_TASK TO COMPLETE_
Emit an exact copy of the lines running from the start of the records to the line containing "ATOM 10 C CA", both included.

_SUPPLIED RECORDS_
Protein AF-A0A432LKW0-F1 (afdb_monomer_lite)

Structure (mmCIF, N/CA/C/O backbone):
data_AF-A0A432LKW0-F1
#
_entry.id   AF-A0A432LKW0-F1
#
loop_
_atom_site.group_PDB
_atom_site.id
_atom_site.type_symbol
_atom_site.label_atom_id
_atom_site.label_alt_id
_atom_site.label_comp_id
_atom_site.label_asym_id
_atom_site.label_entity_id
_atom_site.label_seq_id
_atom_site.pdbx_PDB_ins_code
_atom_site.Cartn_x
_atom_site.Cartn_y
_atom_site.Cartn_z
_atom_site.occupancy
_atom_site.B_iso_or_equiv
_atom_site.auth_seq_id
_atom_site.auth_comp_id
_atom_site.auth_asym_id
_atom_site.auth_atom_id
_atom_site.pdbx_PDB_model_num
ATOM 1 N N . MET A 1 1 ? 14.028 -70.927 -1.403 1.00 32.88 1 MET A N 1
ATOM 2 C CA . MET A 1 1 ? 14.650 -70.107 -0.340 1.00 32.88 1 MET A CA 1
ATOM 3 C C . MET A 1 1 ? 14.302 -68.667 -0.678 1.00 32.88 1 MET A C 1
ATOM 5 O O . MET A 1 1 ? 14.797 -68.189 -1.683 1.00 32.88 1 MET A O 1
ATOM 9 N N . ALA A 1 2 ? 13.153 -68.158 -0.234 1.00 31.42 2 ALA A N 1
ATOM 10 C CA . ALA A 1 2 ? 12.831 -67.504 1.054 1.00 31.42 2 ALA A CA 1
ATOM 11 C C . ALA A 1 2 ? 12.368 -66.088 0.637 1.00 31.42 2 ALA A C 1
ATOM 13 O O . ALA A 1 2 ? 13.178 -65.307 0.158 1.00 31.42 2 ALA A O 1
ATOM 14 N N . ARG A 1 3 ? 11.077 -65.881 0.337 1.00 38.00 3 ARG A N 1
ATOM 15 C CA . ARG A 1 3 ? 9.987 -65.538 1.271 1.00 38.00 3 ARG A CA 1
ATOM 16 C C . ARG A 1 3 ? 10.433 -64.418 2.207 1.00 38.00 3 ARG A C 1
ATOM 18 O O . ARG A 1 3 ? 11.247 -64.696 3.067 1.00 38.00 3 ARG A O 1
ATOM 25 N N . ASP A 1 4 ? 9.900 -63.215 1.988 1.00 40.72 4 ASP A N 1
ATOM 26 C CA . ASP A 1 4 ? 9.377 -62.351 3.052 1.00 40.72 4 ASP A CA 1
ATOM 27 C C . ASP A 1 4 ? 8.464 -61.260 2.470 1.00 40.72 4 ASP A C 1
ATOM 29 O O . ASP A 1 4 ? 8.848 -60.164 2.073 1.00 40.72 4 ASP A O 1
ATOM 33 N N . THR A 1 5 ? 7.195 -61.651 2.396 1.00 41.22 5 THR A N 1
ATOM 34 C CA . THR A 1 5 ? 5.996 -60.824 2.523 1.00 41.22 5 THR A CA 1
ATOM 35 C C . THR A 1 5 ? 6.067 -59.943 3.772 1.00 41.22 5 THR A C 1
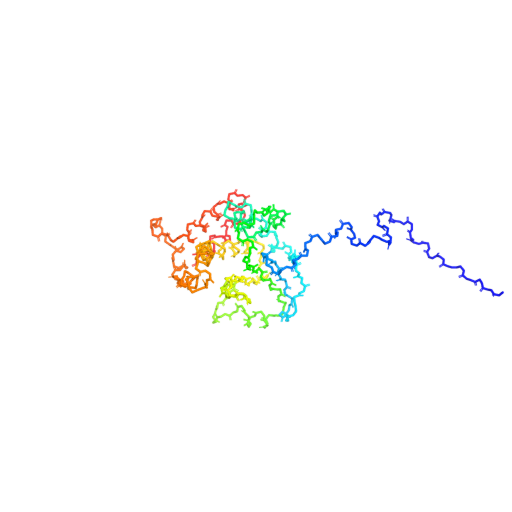ATOM 37 O O . THR A 1 5 ? 6.071 -60.468 4.881 1.00 41.22 5 THR A O 1
ATOM 40 N N . MET A 1 6 ? 5.997 -58.623 3.603 1.00 36.59 6 MET A N 1
ATOM 41 C CA . MET A 1 6 ? 5.492 -57.698 4.626 1.00 36.59 6 MET A CA 1
ATOM 42 C C . MET A 1 6 ? 4.966 -56.441 3.926 1.00 36.59 6 MET A C 1
ATOM 44 O O . MET A 1 6 ? 5.593 -55.388 3.871 1.00 36.59 6 MET A O 1
ATOM 48 N N . ILE A 1 7 ? 3.783 -56.598 3.327 1.00 41.38 7 ILE A N 1
ATOM 49 C CA . ILE A 1 7 ? 2.880 -55.482 3.048 1.00 41.38 7 ILE A CA 1
ATOM 50 C C . ILE A 1 7 ? 2.510 -54.920 4.420 1.00 41.38 7 ILE A C 1
ATOM 52 O O . ILE A 1 7 ? 1.748 -55.547 5.155 1.00 41.38 7 ILE A O 1
ATOM 56 N N . TYR A 1 8 ? 3.071 -53.769 4.790 1.00 34.47 8 TYR A N 1
ATOM 57 C CA . TYR A 1 8 ? 2.583 -53.033 5.949 1.00 34.47 8 TYR A CA 1
ATOM 58 C C . TYR A 1 8 ? 1.162 -52.547 5.643 1.00 34.47 8 TYR A C 1
ATOM 60 O O . TYR A 1 8 ? 0.935 -51.599 4.889 1.00 34.47 8 TYR A O 1
ATOM 68 N N . GLN A 1 9 ? 0.206 -53.270 6.224 1.00 38.31 9 GLN A N 1
ATOM 69 C CA . GLN A 1 9 ? -1.234 -53.039 6.247 1.00 38.31 9 GLN A CA 1
ATOM 70 C C . GLN A 1 9 ? -1.591 -51.734 6.980 1.00 38.31 9 GLN A C 1
ATOM 72 O O . GLN A 1 9 ? -2.163 -51.757 8.065 1.00 38.31 9 GLN A O 1
ATOM 77 N N . LEU A 1 10 ? -1.258 -50.580 6.401 1.00 43.41 10 LEU A N 1
ATOM 78 C CA . LEU A 1 10 ? -1.800 -49.280 6.833 1.00 43.41 10 LEU A CA 1
ATOM 79 C C . LEU A 1 10 ? -2.262 -48.393 5.663 1.00 43.41 10 LEU A C 1
ATOM 81 O O . LEU A 1 10 ? -2.732 -47.281 5.886 1.00 43.41 10 LEU A O 1
ATOM 85 N N . ALA A 1 11 ? -2.194 -48.882 4.421 1.00 37.03 11 ALA A N 1
ATOM 86 C CA . ALA A 1 11 ? -2.562 -48.109 3.232 1.00 37.03 11 ALA A CA 1
ATOM 87 C C . ALA A 1 11 ? -4.083 -47.967 2.995 1.00 37.03 11 ALA A C 1
ATOM 89 O O . ALA A 1 11 ? -4.489 -47.229 2.104 1.00 37.03 11 ALA A O 1
ATOM 90 N N . GLU A 1 12 ? -4.942 -48.623 3.781 1.00 37.53 12 GLU A N 1
ATOM 91 C CA . GLU A 1 12 ? -6.385 -48.692 3.491 1.00 37.53 12 GLU A CA 1
ATOM 92 C C . GLU A 1 12 ? -7.267 -47.687 4.251 1.00 37.53 12 GLU A C 1
ATOM 94 O O . GLU A 1 12 ? -8.489 -47.781 4.165 1.00 37.53 12 GLU A O 1
ATOM 99 N N . LYS A 1 13 ? -6.712 -46.701 4.979 1.00 40.66 13 LYS A N 1
ATOM 100 C CA . LYS A 1 13 ? -7.557 -45.803 5.800 1.00 40.66 13 LYS A CA 1
ATOM 101 C C . LYS A 1 13 ? -7.772 -44.366 5.327 1.00 40.66 13 LYS A C 1
ATOM 103 O O . LYS A 1 13 ? -8.498 -43.651 6.006 1.00 40.66 13 LYS A O 1
ATOM 108 N N . TYR A 1 14 ? -7.283 -43.957 4.156 1.00 36.31 14 TYR A N 1
ATOM 109 C CA . TYR A 1 14 ? -7.693 -42.678 3.554 1.00 36.31 14 TYR A CA 1
ATOM 110 C C . TYR A 1 14 ? -7.717 -42.751 2.018 1.00 36.31 14 TYR A C 1
ATOM 112 O O . TYR A 1 14 ? -6.726 -42.472 1.352 1.00 36.31 14 TYR A O 1
ATOM 120 N N . TYR A 1 15 ? -8.876 -43.079 1.444 1.00 35.94 15 TYR A N 1
ATOM 121 C CA . TYR A 1 15 ? -9.231 -42.628 0.092 1.00 35.94 15 TYR A CA 1
ATOM 122 C C . TYR A 1 15 ? -9.628 -41.145 0.219 1.00 35.94 15 TYR A C 1
ATOM 124 O O . TYR A 1 15 ? -10.555 -40.836 0.958 1.00 35.94 15 TYR A O 1
ATOM 132 N N . SER A 1 16 ? -8.905 -40.180 -0.363 1.00 43.81 16 SER A N 1
ATOM 133 C CA . SER A 1 16 ? -9.210 -39.695 -1.717 1.00 43.81 16 SER A CA 1
ATOM 134 C C . SER A 1 16 ? -8.080 -38.868 -2.370 1.00 43.81 16 SER A C 1
ATOM 136 O O . SER A 1 16 ? -8.351 -37.867 -3.033 1.00 43.81 16 SER A O 1
ATOM 138 N N . THR A 1 17 ? -6.812 -39.245 -2.224 1.00 49.09 17 THR A N 1
ATOM 139 C CA . THR A 1 17 ? -5.746 -38.713 -3.094 1.00 49.09 17 THR A CA 1
ATOM 140 C C . THR A 1 17 ? -4.934 -39.873 -3.633 1.00 49.09 17 THR A C 1
ATOM 142 O O . THR A 1 17 ? -4.214 -40.528 -2.888 1.00 49.09 17 THR A O 1
ATOM 145 N N . SER A 1 18 ? -5.094 -40.154 -4.930 1.00 42.78 18 SER A N 1
ATOM 146 C CA . SER A 1 18 ? -4.251 -41.116 -5.644 1.00 42.78 18 SER A CA 1
ATOM 147 C C . SER A 1 18 ? -2.775 -40.803 -5.360 1.00 42.78 18 SER A C 1
ATOM 149 O O . SER A 1 18 ? -2.406 -39.629 -5.404 1.00 42.78 18 SER A O 1
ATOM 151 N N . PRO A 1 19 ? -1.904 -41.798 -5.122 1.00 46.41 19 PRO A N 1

_OUTPUT OF THE TASK_
Protein AF-A0A432LKW0-F1 (afdb_monomer_lite)

Structure (mmCIF, N/CA/C/O backbone):
data_AF-A0A432LKW0-F1
#
_entry.id   AF-A0A432LKW0-F1
#
loop_
_atom_site.group_PDB
_atom_site.id
_atom_site.type_symbol
_atom_site.label_atom_id
_atom_site.label_alt_id
_atom_site.label_comp_id
_atom_site.label_asym_id
_atom_site.label_entity_id
_atom_site.label_seq_id
_atom_site.pdbx_PDB_ins_code
_atom_site.Cartn_x
_atom_site.Cartn_y
_atom_site.Cartn_z
_atom_site.occupancy
_atom_site.B_iso_or_equiv
_atom_site.auth_seq_id
_atom_site.auth_comp_id
_atom_site.auth_asym_id
_atom_site.auth_atom_id
_atom_site.pdbx_PDB_model_num
ATOM 1 N N . MET A 1 1 ? 14.028 -70.927 -1.403 1.00 32.88 1 MET A N 1
ATOM 2 C CA . MET A 1 1 ? 14.650 -70.107 -0.340 1.00 32.88 1 MET A CA 1
ATOM 3 C C . MET A 1 1 ? 14.302 -68.667 -0.678 1.00 32.88 1 MET A C 1
ATOM 5 O O . MET A 1 1 ? 14.797 -68.189 -1.683 1.00 32.88 1 MET A O 1
ATOM 9 N N . ALA A 1 2 ? 13.153 -68.158 -0.234 1.00 31.42 2 ALA A N 1
ATOM 10 C CA . ALA A 1 2 ? 12.831 -67.504 1.054 1.00 31.42 2 ALA A CA 1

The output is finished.